To do a linear regression in Julia we can use the function lm like this:
using DataFrames
using GLM
df = DataFrame(x=[2,3,2,1,3,5,7,4,2],
y=[2,3,5,1,5,6,4,2,3])
9×2 DataFrame
Row │ x y
│ Int64 Int64
─────┼──────────────
1 │ 2 2
2 │ 3 3
3 │ 2 5
4 │ 1 1
5 │ 3 5
6 │ 5 6
7 │ 7 4
8 │ 4 2
9 │ 2 3
lm(@formula(y~x), df)
StatsModels.TableRegressionModel{LinearModel{GLM.LmResp{Vector{Float64}}, GLM.DensePredChol{Float64, LinearAlgebra.CholeskyPivoted{Float64, Matrix{Float64}, Vector{Int64}}}}, Matrix{Float64}}
y ~ 1 + x
Coefficients:
───────────────────────────────────────────────────────────────────────
Coef. Std. Error t Pr(>|t|) Lower 95% Upper 95%
───────────────────────────────────────────────────────────────────────
(Intercept) 2.14516 1.11203 1.93 0.0951 -0.484383 4.77471
x 0.403226 0.303282 1.33 0.2254 -0.313923 1.12037
───────────────────────────────────────────────────────────────────────
But I was wondering how to do a linear regression per group in Julia. Here is some reproducible data:
df = DataFrame(group = ['A', 'A', 'A', 'A', 'A', 'A', 'A', 'A', 'A',
'B', 'B', 'B', 'B', 'B', 'B', 'B', 'B', 'B'],
x=[2,3,2,1,3,5,7,4,2,3,4,5,2,6,3,1,6,1],
y=[2,3,5,1,5,6,4,2,3,3,2,4,7,1,8,4,3,1])
18×3 DataFrame
Row │ group x y
│ Char Int64 Int64
─────┼─────────────────────
1 │ A 2 2
2 │ A 3 3
3 │ A 2 5
4 │ A 1 1
5 │ A 3 5
6 │ A 5 6
7 │ A 7 4
8 │ A 4 2
⋮ │ ⋮ ⋮ ⋮
12 │ B 5 4
13 │ B 2 7
14 │ B 6 1
15 │ B 3 8
16 │ B 1 4
17 │ B 6 3
18 │ B 1 1
3 rows omitted
So I was wondering if anyone knows how to perform a linear regression per group (in this case for group A and B in df) and get the statistical coefficients like p-value and R Square per group in Julia?
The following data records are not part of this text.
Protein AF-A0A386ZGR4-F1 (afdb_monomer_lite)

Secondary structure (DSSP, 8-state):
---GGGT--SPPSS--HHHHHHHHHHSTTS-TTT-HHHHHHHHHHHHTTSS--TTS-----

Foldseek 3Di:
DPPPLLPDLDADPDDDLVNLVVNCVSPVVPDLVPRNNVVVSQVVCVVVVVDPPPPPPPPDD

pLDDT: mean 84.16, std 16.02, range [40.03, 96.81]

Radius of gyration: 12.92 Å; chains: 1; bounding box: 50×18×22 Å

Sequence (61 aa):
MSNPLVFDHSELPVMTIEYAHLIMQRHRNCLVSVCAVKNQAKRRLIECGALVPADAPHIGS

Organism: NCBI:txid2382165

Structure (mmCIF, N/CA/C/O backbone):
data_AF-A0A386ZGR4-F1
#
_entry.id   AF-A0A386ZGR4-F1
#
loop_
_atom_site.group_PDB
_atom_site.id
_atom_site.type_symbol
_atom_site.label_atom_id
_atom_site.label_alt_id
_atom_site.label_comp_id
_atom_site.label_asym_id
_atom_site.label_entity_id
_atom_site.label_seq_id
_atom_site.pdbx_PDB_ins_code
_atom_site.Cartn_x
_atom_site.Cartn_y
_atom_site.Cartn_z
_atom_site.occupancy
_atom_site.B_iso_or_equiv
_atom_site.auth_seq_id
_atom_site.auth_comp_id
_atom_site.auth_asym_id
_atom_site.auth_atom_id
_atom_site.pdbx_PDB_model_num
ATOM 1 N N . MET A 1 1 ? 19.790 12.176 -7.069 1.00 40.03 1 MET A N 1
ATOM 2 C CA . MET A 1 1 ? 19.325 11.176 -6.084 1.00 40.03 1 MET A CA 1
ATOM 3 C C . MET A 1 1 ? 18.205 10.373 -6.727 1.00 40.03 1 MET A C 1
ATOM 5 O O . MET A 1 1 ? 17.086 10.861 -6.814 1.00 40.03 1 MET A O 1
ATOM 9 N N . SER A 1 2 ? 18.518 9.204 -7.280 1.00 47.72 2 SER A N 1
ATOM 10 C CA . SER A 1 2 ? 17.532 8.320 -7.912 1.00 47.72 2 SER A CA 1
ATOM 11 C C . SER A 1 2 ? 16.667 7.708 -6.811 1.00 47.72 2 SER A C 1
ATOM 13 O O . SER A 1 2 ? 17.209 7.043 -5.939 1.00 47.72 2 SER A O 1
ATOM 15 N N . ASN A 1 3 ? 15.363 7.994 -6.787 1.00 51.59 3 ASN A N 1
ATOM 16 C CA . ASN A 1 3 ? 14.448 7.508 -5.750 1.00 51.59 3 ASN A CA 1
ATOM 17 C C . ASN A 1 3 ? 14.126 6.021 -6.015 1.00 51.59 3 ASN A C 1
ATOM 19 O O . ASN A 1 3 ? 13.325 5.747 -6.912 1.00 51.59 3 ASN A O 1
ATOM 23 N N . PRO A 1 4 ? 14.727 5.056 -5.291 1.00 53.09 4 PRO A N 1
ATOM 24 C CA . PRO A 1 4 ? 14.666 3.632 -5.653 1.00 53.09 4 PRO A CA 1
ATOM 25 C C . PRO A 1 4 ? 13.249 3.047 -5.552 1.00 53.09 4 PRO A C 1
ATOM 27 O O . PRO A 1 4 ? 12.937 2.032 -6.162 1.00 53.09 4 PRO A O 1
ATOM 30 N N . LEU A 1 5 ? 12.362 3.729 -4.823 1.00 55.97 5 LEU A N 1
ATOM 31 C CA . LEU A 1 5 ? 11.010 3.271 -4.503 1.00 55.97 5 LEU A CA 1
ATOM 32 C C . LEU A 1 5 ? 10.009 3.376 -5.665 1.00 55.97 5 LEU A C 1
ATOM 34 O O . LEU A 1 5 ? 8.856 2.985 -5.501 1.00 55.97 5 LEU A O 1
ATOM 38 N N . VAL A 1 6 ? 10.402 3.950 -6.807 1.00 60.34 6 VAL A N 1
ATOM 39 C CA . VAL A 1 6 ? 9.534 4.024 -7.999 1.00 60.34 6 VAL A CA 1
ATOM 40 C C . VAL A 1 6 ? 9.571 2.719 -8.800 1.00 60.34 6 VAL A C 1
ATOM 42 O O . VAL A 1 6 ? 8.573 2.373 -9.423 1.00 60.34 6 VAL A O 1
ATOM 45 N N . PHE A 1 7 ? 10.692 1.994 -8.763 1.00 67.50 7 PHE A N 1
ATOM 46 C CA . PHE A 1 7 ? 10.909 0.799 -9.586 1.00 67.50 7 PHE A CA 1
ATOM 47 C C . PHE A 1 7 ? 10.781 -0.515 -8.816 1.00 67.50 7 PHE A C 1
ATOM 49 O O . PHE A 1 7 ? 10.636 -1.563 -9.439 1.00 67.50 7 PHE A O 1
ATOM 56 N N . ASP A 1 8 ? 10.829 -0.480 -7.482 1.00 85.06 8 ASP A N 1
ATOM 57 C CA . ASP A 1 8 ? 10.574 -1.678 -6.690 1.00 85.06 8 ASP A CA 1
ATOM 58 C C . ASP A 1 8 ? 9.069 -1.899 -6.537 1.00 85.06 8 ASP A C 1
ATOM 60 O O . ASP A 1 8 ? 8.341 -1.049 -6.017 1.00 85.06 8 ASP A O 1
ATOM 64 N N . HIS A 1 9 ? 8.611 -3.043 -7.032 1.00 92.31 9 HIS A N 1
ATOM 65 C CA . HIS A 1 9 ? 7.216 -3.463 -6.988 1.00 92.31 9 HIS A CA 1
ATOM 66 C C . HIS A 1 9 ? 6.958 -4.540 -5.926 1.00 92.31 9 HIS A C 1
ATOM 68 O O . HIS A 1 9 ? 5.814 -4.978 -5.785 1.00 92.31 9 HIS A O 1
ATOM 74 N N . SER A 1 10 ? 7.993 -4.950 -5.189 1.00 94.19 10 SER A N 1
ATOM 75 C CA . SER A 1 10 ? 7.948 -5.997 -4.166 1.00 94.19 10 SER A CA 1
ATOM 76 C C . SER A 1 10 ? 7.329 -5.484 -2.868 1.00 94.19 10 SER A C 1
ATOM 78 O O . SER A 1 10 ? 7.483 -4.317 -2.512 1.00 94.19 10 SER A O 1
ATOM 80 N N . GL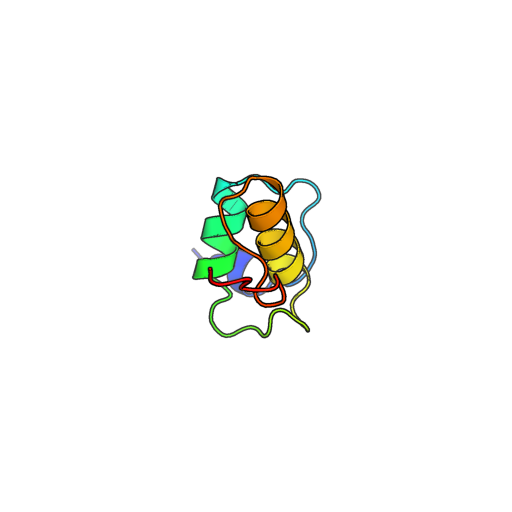U A 1 11 ? 6.638 -6.355 -2.134 1.00 92.88 11 GLU A N 1
ATOM 81 C CA . GLU A 1 11 ? 6.093 -5.998 -0.821 1.00 92.88 11 GLU A CA 1
ATOM 82 C C . GLU A 1 11 ? 7.195 -5.571 0.157 1.00 92.88 11 GLU A C 1
ATOM 84 O O . GLU A 1 11 ? 8.304 -6.110 0.165 1.00 92.88 11 GLU A O 1
ATOM 89 N N . LEU A 1 12 ? 6.869 -4.609 1.017 1.00 91.88 12 LEU A N 1
ATOM 90 C CA . LEU A 1 12 ? 7.752 -4.183 2.092 1.00 91.88 12 LEU A CA 1
ATOM 91 C C . LEU A 1 12 ? 7.547 -5.072 3.326 1.00 91.88 12 LEU A C 1
ATOM 93 O O . LEU A 1 12 ? 6.402 -5.402 3.645 1.00 91.88 12 LEU A O 1
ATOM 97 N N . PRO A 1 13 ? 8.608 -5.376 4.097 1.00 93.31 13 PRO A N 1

UPDATE: In light of @matnor's comment about trouble in interpreting results of regression with baseline in answer, here is a better formula which gives clearer grouped results:
lm(@formula(y~0 + group + x & group), df)
With this regression the table is mostly self-explanatory. Note covariance still needs interpretation (but depending on context may be more applicable).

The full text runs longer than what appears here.